Во все время этого разговора мы сидели на лавочке, прилаженной к воротам какого-то дома, и мой уединенный разговор с женщиной, обладавшей ревнивым мужем, тянулся до сих пор никем и ничем не прерываемый. Но как только приметили нас с других приворотных и прикабачных лавочек, как только мы обратили на себя внимание различных окошек, украшенных гардинами в виде ребячьих пеленок,- к нам потихоньку и полегоньку, с засунутыми в карманы руками, стали подходить многие праздные люди, которые с какою-то странною и совершенно неожиданною мною снисходительностью принялись увещевать меня согласным хором в том роде, что: "это, барин, точно што, муж у ей плох! Мы здесь старожилы... Мы и свадьбу-то ее помним. Гуляли у ей на свадьбе-то,- как же! Точно, што Митька у ей все приданое пропил. Ну и дом тоже. Она, конешно, баба теперь убитая, но еж-жали ей т-таперича из город-ду жених-ха бы какого-нибудь... Эта-то, эта-то баба не выручит? Гляди: со всех сторон - барыня... Не б-бойс-сь,- ни падг-гадить... Хушь ккам-му!.."
Нашедшие люди сопровождали свою рекомендацию заинтересовавшей меня женщины быстрыми и манерными поворачиваниями ее на все стороны. Никогда не видавши такого зрелища, но, однако, хотя и смутно, поняв его настоящее значение и конечную цель, я, как говорится, устремился в моем путешествии далее, негодуя и злобствуя на что-то такое, что, как каменная мишень отбрасывает назад пулю, отбрасывало на
363
меня самого мое собственное негодование на кого-то и на что-то...

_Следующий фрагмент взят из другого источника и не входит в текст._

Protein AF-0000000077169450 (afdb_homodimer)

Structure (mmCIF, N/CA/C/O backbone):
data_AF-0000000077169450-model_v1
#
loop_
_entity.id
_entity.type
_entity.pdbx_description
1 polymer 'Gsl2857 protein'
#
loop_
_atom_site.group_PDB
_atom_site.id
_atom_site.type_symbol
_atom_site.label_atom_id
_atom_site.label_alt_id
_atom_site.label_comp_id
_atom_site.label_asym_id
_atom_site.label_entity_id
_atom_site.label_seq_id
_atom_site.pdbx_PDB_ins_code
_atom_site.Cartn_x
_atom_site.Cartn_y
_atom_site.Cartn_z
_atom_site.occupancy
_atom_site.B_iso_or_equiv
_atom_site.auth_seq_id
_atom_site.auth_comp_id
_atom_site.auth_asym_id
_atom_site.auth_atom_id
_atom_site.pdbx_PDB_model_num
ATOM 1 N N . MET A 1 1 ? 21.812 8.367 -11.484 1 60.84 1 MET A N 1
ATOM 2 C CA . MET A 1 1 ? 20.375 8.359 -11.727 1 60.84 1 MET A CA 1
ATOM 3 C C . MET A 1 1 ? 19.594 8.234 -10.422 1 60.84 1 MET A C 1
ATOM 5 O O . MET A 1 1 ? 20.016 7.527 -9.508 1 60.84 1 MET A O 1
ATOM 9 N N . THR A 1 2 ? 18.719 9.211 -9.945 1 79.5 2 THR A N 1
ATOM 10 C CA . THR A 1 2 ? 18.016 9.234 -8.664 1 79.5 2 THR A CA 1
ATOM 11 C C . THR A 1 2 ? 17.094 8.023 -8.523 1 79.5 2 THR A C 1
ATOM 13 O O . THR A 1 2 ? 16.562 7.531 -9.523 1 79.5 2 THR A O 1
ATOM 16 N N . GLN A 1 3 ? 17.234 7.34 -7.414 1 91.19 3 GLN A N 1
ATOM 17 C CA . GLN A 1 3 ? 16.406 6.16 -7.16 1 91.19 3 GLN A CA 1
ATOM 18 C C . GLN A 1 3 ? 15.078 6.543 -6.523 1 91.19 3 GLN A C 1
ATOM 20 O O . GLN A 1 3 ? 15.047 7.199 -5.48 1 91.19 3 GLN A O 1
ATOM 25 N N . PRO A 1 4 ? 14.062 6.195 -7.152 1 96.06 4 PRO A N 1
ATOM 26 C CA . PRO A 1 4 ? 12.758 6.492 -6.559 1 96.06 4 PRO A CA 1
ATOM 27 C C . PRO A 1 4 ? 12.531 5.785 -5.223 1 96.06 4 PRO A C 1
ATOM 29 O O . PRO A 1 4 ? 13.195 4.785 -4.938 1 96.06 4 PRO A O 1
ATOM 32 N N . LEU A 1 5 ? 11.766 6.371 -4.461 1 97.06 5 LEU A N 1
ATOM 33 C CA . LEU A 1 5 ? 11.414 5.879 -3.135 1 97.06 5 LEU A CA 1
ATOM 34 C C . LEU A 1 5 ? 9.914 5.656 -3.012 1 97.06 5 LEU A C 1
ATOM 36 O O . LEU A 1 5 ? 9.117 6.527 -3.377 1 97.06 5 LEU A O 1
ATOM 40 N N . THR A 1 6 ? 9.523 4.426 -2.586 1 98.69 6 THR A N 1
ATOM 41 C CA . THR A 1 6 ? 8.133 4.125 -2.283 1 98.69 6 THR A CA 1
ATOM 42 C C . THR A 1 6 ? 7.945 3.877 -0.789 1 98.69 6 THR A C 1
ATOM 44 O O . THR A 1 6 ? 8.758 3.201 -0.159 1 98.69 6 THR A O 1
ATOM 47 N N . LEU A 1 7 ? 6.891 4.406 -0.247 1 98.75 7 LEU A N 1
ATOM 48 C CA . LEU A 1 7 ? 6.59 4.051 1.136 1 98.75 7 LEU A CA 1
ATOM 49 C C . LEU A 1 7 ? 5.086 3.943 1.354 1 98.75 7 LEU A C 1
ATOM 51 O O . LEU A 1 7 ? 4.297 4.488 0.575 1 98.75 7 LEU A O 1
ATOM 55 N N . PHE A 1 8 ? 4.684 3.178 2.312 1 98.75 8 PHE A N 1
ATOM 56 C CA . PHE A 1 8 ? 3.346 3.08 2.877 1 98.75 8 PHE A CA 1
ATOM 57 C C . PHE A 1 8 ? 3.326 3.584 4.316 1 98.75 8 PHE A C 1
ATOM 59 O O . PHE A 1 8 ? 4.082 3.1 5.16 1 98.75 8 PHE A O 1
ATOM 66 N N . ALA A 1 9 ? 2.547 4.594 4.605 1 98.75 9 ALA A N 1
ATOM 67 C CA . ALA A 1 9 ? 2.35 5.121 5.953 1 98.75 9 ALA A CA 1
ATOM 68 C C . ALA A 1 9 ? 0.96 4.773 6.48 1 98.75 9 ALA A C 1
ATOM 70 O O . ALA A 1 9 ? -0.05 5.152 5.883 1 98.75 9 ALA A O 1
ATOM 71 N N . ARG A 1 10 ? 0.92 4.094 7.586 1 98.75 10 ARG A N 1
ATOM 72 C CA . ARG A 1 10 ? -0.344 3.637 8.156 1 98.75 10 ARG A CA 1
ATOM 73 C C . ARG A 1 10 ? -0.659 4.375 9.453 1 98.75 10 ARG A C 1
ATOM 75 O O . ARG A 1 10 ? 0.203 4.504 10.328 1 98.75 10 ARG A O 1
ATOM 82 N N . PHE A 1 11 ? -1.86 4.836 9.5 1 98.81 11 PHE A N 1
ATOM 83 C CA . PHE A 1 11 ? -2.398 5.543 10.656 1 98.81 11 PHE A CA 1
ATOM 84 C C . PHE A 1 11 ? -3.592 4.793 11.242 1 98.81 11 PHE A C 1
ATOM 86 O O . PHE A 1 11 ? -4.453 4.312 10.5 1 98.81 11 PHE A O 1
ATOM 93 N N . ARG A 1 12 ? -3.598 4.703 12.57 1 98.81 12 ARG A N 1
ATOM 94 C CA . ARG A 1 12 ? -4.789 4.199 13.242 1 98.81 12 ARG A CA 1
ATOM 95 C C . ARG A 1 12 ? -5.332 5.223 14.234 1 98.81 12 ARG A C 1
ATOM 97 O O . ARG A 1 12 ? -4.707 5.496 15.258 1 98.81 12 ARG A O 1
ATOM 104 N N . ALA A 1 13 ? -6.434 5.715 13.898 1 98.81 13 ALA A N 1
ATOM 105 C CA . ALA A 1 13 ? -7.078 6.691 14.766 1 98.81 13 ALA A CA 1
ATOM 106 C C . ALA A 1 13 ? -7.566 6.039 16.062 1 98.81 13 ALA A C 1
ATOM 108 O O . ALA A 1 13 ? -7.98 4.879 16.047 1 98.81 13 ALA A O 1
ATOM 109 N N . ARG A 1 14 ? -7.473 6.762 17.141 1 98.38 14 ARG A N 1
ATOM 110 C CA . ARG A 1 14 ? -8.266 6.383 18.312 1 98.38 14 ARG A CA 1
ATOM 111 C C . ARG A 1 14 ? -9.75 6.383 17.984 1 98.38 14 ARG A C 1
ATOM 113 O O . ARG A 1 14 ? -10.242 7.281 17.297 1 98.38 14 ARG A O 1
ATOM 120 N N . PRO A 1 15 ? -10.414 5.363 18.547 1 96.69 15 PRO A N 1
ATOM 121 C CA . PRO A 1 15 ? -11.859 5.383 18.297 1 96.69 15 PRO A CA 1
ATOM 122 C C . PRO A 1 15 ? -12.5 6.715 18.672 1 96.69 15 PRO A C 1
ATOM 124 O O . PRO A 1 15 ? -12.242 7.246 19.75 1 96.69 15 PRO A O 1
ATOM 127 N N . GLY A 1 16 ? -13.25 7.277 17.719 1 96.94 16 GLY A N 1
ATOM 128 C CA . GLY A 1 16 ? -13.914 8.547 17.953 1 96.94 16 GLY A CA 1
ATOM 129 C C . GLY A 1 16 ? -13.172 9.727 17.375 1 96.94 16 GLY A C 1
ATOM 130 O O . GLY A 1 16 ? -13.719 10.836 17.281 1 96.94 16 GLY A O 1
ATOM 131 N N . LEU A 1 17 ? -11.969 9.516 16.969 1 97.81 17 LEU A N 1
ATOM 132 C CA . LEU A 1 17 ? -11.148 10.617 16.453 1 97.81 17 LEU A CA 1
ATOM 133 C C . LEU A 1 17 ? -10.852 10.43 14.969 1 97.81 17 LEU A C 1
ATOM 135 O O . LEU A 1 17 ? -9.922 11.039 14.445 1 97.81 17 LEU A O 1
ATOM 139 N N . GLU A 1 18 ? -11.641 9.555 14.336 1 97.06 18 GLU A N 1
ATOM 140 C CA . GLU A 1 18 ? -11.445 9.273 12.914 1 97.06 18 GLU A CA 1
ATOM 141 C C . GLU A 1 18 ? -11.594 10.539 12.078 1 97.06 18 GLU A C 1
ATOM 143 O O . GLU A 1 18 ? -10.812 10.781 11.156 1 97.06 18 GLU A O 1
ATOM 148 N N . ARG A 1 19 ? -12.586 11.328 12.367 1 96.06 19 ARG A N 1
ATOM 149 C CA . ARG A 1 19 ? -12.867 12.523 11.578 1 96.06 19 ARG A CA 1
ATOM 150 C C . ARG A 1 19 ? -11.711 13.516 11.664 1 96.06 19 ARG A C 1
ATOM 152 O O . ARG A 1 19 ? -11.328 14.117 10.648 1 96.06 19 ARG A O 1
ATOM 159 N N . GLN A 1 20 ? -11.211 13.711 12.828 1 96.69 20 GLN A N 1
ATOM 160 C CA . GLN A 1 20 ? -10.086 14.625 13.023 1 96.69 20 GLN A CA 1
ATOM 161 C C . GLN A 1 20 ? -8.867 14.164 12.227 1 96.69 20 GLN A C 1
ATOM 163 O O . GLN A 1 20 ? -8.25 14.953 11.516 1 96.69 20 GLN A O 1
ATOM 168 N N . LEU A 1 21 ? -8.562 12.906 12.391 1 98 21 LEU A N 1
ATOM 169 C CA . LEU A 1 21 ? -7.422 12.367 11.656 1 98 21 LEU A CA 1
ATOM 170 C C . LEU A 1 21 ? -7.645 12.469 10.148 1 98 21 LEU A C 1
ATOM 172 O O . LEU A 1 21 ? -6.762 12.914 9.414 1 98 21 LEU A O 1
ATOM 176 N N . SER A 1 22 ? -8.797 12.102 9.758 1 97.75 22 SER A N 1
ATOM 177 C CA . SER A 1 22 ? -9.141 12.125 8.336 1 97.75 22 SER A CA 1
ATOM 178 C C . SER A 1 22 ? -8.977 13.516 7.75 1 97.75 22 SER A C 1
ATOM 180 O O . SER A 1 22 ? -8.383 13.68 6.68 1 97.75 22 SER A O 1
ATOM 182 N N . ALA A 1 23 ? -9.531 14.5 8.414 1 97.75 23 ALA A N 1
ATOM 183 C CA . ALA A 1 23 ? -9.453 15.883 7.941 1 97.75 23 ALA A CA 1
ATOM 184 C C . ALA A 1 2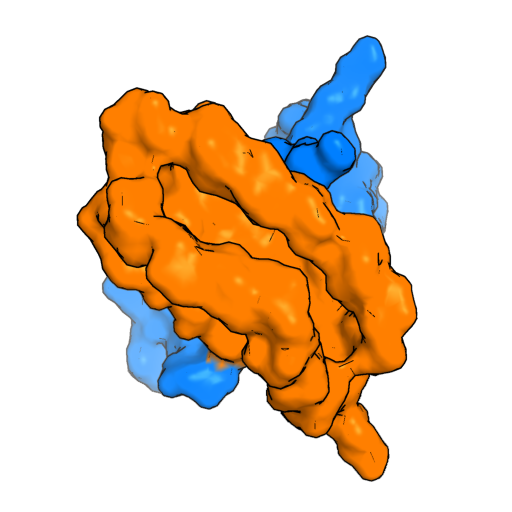3 ? -7.996 16.328 7.809 1 97.75 23 ALA A C 1
ATOM 186 O O . ALA A 1 23 ? -7.629 16.984 6.828 1 97.75 23 ALA A O 1
ATOM 187 N N . SER A 1 24 ? -7.227 15.984 8.773 1 98.19 24 SER A N 1
ATOM 188 C CA . SER A 1 24 ? -5.82 16.375 8.773 1 98.19 24 SER A CA 1
ATOM 189 C C . SER A 1 24 ? -5.059 15.695 7.641 1 98.19 24 SER A C 1
ATOM 191 O O . SER A 1 24 ? -4.25 16.328 6.961 1 98.19 24 SER A O 1
ATOM 193 N N . LEU A 1 25 ? -5.289 14.438 7.406 1 98.56 25 LEU A N 1
ATOM 194 C CA . LEU A 1 25 ? -4.625 13.703 6.336 1 98.56 25 LEU A CA 1
ATOM 195 C C . LEU A 1 25 ? -5.055 14.234 4.969 1 98.56 25 LEU A C 1
ATOM 197 O O . LEU A 1 25 ? -4.223 14.391 4.074 1 98.56 25 LEU A O 1
ATOM 201 N N . LYS A 1 26 ? -6.332 14.492 4.844 1 98.56 26 LYS A N 1
ATOM 202 C CA . LYS A 1 26 ? -6.848 15.039 3.59 1 98.56 26 LYS A CA 1
ATOM 203 C C . LYS A 1 26 ? -6.188 16.375 3.258 1 98.56 26 LYS A C 1
ATOM 205 O O . LYS A 1 26 ? -5.93 16.672 2.09 1 98.56 26 LYS A O 1
ATOM 210 N N . ALA A 1 27 ? -5.953 17.141 4.25 1 98.44 27 ALA A N 1
ATOM 211 C CA . ALA A 1 27 ? -5.371 18.469 4.062 1 98.44 27 ALA A CA 1
ATOM 212 C C . ALA A 1 27 ? -3.939 18.359 3.539 1 98.44 27 ALA A C 1
ATOM 214 O O . ALA A 1 27 ? -3.398 19.328 3.002 1 98.44 27 ALA A O 1
ATOM 215 N N . LEU A 1 28 ? -3.271 17.219 3.668 1 98.75 28 LEU A N 1
ATOM 216 C CA . LEU A 1 28 ? -1.897 17.031 3.219 1 98.75 28 LEU A CA 1
ATOM 217 C C . LEU A 1 28 ? -1.848 16.766 1.717 1 98.75 28 LEU A C 1
ATOM 219 O O . LEU A 1 28 ? -0.823 17 1.074 1 98.75 28 LEU A O 1
ATOM 223 N N . VAL A 1 29 ? -2.91 16.234 1.15 1 98.75 29 VAL A N 1
ATOM 224 C CA . VAL A 1 29 ? -2.865 15.594 -0.157 1 98.75 29 VAL A CA 1
ATOM 225 C C . VAL A 1 29 ? -2.527 16.625 -1.232 1 98.75 29 VAL A C 1
ATOM 227 O O . VAL A 1 29 ? -1.51 16.5 -1.919 1 98.75 29 VAL A O 1
ATOM 230 N N . ALA A 1 30 ? -3.264 17.656 -1.323 1 98.56 30 ALA A N 1
ATOM 231 C CA . ALA A 1 30 ? -3.102 18.609 -2.418 1 98.56 30 ALA A CA 1
ATOM 232 C C . ALA A 1 30 ? -1.747 19.312 -2.34 1 98.56 30 ALA A C 1
ATOM 234 O O . ALA A 1 30 ? -0.989 19.312 -3.314 1 98.56 30 ALA A O 1
ATOM 235 N N . PRO A 1 31 ? -1.394 19.875 -1.188 1 98.75 31 PRO A N 1
ATOM 236 C CA . PRO A 1 31 ? -0.094 20.562 -1.172 1 98.75 31 PRO A CA 1
ATOM 237 C C . PRO A 1 31 ? 1.073 19.609 -1.396 1 98.75 31 PRO A C 1
ATOM 239 O O . PRO A 1 31 ? 2.066 19.969 -2.029 1 98.75 31 PRO A O 1
ATOM 242 N N . THR A 1 32 ? 1.084 18.375 -0.881 1 98.81 32 THR A N 1
ATOM 243 C CA . THR A 1 32 ? 2.154 17.391 -1.061 1 98.81 32 THR A CA 1
ATOM 244 C C . THR A 1 32 ? 2.326 17.047 -2.537 1 98.81 32 THR A C 1
ATOM 246 O O . THR A 1 32 ? 3.453 16.953 -3.029 1 98.81 32 THR A O 1
ATOM 249 N N . ARG A 1 33 ? 1.208 16.875 -3.236 1 98.69 33 ARG A N 1
ATOM 250 C CA . ARG A 1 33 ? 1.265 16.516 -4.648 1 98.69 33 ARG A CA 1
ATOM 251 C C . ARG A 1 33 ? 1.898 17.625 -5.477 1 98.69 33 ARG A C 1
ATOM 253 O O . ARG A 1 33 ? 2.357 17.391 -6.594 1 98.69 33 ARG A O 1
ATOM 260 N N . GLU A 1 34 ? 1.948 18.812 -4.934 1 98.56 34 GLU A N 1
ATOM 261 C CA . GLU A 1 34 ? 2.543 19.953 -5.637 1 98.56 34 GLU A CA 1
ATOM 262 C C . GLU A 1 34 ? 4.039 20.047 -5.348 1 98.56 34 GLU A C 1
ATOM 264 O O . GLU A 1 34 ? 4.742 20.844 -5.969 1 98.56 34 GLU A O 1
ATOM 269 N N . GLU A 1 35 ? 4.492 19.281 -4.426 1 98.69 35 GLU A N 1
ATOM 270 C CA . GLU A 1 35 ? 5.906 19.344 -4.066 1 98.69 35 GLU A CA 1
ATOM 271 C C . GLU A 1 35 ? 6.781 18.781 -5.18 1 98.69 35 GLU A C 1
ATOM 273 O O . GLU A 1 35 ? 6.43 17.781 -5.812 1 98.69 35 GLU A O 1
ATOM 278 N N . PRO A 1 36 ? 7.945 19.391 -5.262 1 97.19 36 PRO A N 1
ATOM 279 C CA . PRO A 1 36 ? 8.891 18.812 -6.219 1 97.19 36 PRO A CA 1
ATOM 280 C C . PRO A 1 36 ? 9.258 17.375 -5.895 1 97.19 36 PRO A C 1
ATOM 282 O O . PRO A 1 36 ? 9.5 17.031 -4.73 1 97.19 36 PRO A O 1
ATOM 285 N N . GLY A 1 37 ? 9.219 16.547 -6.859 1 98.06 37 GLY A N 1
ATOM 286 C CA . GLY A 1 37 ? 9.68 15.172 -6.715 1 98.06 37 GLY A CA 1
ATOM 287 C C . GLY A 1 37 ? 8.594 14.227 -6.246 1 98.06 37 GLY A C 1
ATOM 288 O O . GLY A 1 37 ? 8.797 13.008 -6.199 1 98.06 37 GLY A O 1
ATOM 289 N N . CYS A 1 38 ? 7.426 14.773 -5.797 1 98.75 38 CYS A N 1
ATOM 290 C CA . CYS A 1 38 ? 6.312 13.891 -5.465 1 98.75 38 CYS A CA 1
ATOM 291 C C . CYS A 1 38 ? 5.738 13.242 -6.719 1 98.75 38 CYS A C 1
ATOM 293 O O . CYS A 1 38 ? 5.242 13.93 -7.609 1 98.75 38 CYS A O 1
ATOM 295 N N . ILE A 1 39 ? 5.789 11.969 -6.828 1 98.38 39 ILE A N 1
ATOM 296 C CA . ILE A 1 39 ? 5.262 11.227 -7.965 1 98.38 39 ILE A CA 1
ATOM 297 C C . ILE A 1 39 ? 3.818 10.805 -7.688 1 98.38 39 ILE A C 1
ATOM 299 O O . ILE A 1 39 ? 2.947 10.945 -8.547 1 98.38 39 ILE A O 1
ATOM 303 N N . GLU A 1 40 ? 3.604 10.297 -6.516 1 98.5 40 GLU A N 1
ATOM 304 C CA . GLU A 1 40 ? 2.279 9.859 -6.074 1 98.5 40 GLU A CA 1
ATOM 305 C C . GLU A 1 40 ? 2.102 10.062 -4.574 1 98.5 40 GLU A C 1
ATOM 307 O O . GLU A 1 40 ? 3.029 9.828 -3.795 1 98.5 40 GLU A O 1
ATOM 312 N N . TYR A 1 41 ? 0.996 10.508 -4.172 1 98.81 41 TYR A N 1
ATOM 313 C CA . TYR A 1 41 ? 0.544 10.695 -2.799 1 98.81 41 TYR A CA 1
ATOM 314 C C . TYR A 1 41 ? -0.951 10.43 -2.674 1 98.81 41 TYR A C 1
ATOM 316 O O . TYR A 1 41 ? -1.77 11.32 -2.928 1 98.81 41 TYR A O 1
ATOM 324 N N . VAL A 1 42 ? -1.256 9.18 -2.293 1 98.88 42 VAL A N 1
ATOM 325 C CA . VAL A 1 42 ? -2.646 8.742 -2.363 1 98.88 42 VAL A CA 1
ATOM 326 C C . VAL A 1 42 ? -3.125 8.312 -0.977 1 98.88 42 VAL A C 1
ATOM 328 O O . VAL A 1 42 ? -2.514 7.457 -0.339 1 98.88 42 VAL A O 1
ATOM 331 N N . LEU A 1 43 ? -4.16 8.93 -0.522 1 98.88 43 LEU A N 1
ATOM 332 C CA . LEU A 1 43 ? -4.754 8.617 0.775 1 98.88 43 LEU A CA 1
ATOM 333 C C . LEU A 1 43 ? -5.859 7.582 0.634 1 98.88 43 LEU A C 1
ATOM 335 O O . LEU A 1 43 ? -6.688 7.672 -0.275 1 98.88 43 LEU A O 1
ATOM 339 N N . HIS A 1 44 ? -5.809 6.586 1.506 1 98.75 44 HIS A N 1
ATOM 340 C CA . HIS A 1 44 ? -6.824 5.539 1.552 1 98.75 44 HIS A CA 1
ATOM 341 C C . HIS A 1 44 ? -7.422 5.414 2.949 1 98.75 44 HIS A C 1
ATOM 343 O O . HIS A 1 44 ? -6.781 5.773 3.938 1 98.75 44 HIS A O 1
ATOM 349 N N . ARG A 1 45 ? -8.641 4.934 3.021 1 98.38 45 ARG A N 1
ATOM 350 C CA . ARG A 1 45 ? -9.25 4.484 4.266 1 98.38 45 ARG A CA 1
ATOM 351 C C . ARG A 1 45 ? -9.664 3.018 4.18 1 98.38 45 ARG A C 1
ATOM 353 O O . ARG A 1 45 ? -10.211 2.58 3.164 1 98.38 45 ARG A O 1
ATOM 360 N N . SER A 1 46 ? -9.359 2.252 5.25 1 98.62 46 SER A N 1
ATOM 361 C CA . SER A 1 46 ? -9.742 0.844 5.285 1 98.62 46 SER A CA 1
ATOM 362 C C . SER A 1 46 ? -11.25 0.68 5.184 1 98.62 46 SER A C 1
ATOM 364 O O . SER A 1 46 ? -12.008 1.401 5.836 1 98.62 46 SER A O 1
ATOM 366 N N . THR A 1 47 ? -11.656 -0.255 4.328 1 97.56 47 THR A N 1
ATOM 367 C CA . THR A 1 47 ? -13.078 -0.548 4.242 1 97.56 47 THR A CA 1
ATOM 368 C C . THR A 1 47 ? -13.492 -1.549 5.32 1 97.56 47 THR A C 1
ATOM 370 O O . THR A 1 47 ? -14.688 -1.748 5.566 1 97.56 47 THR A O 1
ATOM 373 N N . GLU A 1 48 ? -12.508 -2.07 6.02 1 97.44 48 GLU A N 1
ATOM 374 C CA . GLU A 1 48 ? -12.734 -3.09 7.039 1 97.44 48 GLU A CA 1
ATOM 375 C C . GLU A 1 48 ? -12.695 -2.49 8.438 1 97.44 48 GLU A C 1
ATOM 377 O O . GLU A 1 48 ? -13.258 -3.053 9.383 1 97.44 48 GLU A O 1
ATOM 382 N N . ASP A 1 49 ? -11.977 -1.449 8.625 1 97.62 49 ASP A N 1
ATOM 383 C CA . ASP A 1 49 ? -11.789 -0.738 9.883 1 97.62 49 ASP A CA 1
ATOM 384 C C . ASP A 1 49 ? -11.734 0.771 9.664 1 97.62 49 ASP A C 1
ATOM 386 O O . ASP A 1 49 ? -10.711 1.298 9.211 1 97.62 49 ASP A O 1
ATOM 390 N N . PRO A 1 50 ? -12.758 1.467 10 1 96.25 50 PRO A N 1
ATOM 391 C CA . PRO A 1 50 ? -12.836 2.893 9.672 1 96.25 50 PRO A CA 1
ATOM 392 C C . PRO A 1 50 ? -11.75 3.715 10.367 1 96.25 50 PRO A C 1
ATOM 394 O O . PRO A 1 50 ? -11.555 4.887 10.039 1 96.25 50 PRO A O 1
ATOM 397 N N . CYS A 1 51 ? -11.062 3.111 11.336 1 98.44 51 CYS A N 1
ATOM 398 C CA . CYS A 1 51 ? -10.023 3.836 12.062 1 98.44 51 CYS A CA 1
ATOM 399 C C . CYS A 1 51 ? -8.695 3.789 11.312 1 98.44 51 CYS A C 1
ATOM 401 O O . CYS A 1 51 ? -7.758 4.508 11.656 1 98.44 51 CYS A O 1
ATOM 403 N N . VAL A 1 52 ? -8.586 2.99 10.297 1 98.69 52 VAL A N 1
ATOM 404 C CA . VAL A 1 52 ? -7.285 2.74 9.68 1 98.69 52 VAL A CA 1
ATOM 405 C C . VAL A 1 52 ? -7.191 3.494 8.352 1 98.69 52 VAL A C 1
ATOM 407 O O . VAL A 1 52 ? -8.07 3.367 7.496 1 98.69 52 VAL A O 1
ATOM 410 N N . TYR A 1 53 ? -6.125 4.277 8.219 1 98.81 53 TYR A N 1
ATOM 411 C CA . TYR A 1 53 ? -5.777 5.023 7.012 1 98.81 53 TYR A CA 1
ATOM 412 C C . TYR A 1 53 ? -4.395 4.633 6.508 1 98.81 53 TYR A C 1
ATOM 414 O O . TYR A 1 53 ? -3.531 4.238 7.297 1 98.81 53 TYR A O 1
ATOM 422 N N . GLN A 1 54 ? -4.258 4.746 5.254 1 98.75 54 GLN A N 1
ATOM 423 C CA . GLN A 1 54 ? -2.971 4.422 4.648 1 98.75 54 GLN A CA 1
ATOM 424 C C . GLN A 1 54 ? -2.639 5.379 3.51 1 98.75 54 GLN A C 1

Пошел я - и за мной вслед покатились страшные, ничем не отразимые, потому что более или менее правдивые, хи-хи и ха-ха толпы, которая чем безнравственнее, по-видимому, смеется, тем глубже поражает сердце человека, который, к личному несчастью, во что бы то ни стало желает оправдать этот смех и, жалея людскую пошлость, старается втиснуть его в какие-нибудь оправдываемые рамки.
- Хо! хо! Эй, чер-рт! Куда попер-то, голопузый шут? На даровщину, видно, по-питерски захотел... Не-е-т! У нас эфтова нивозможно.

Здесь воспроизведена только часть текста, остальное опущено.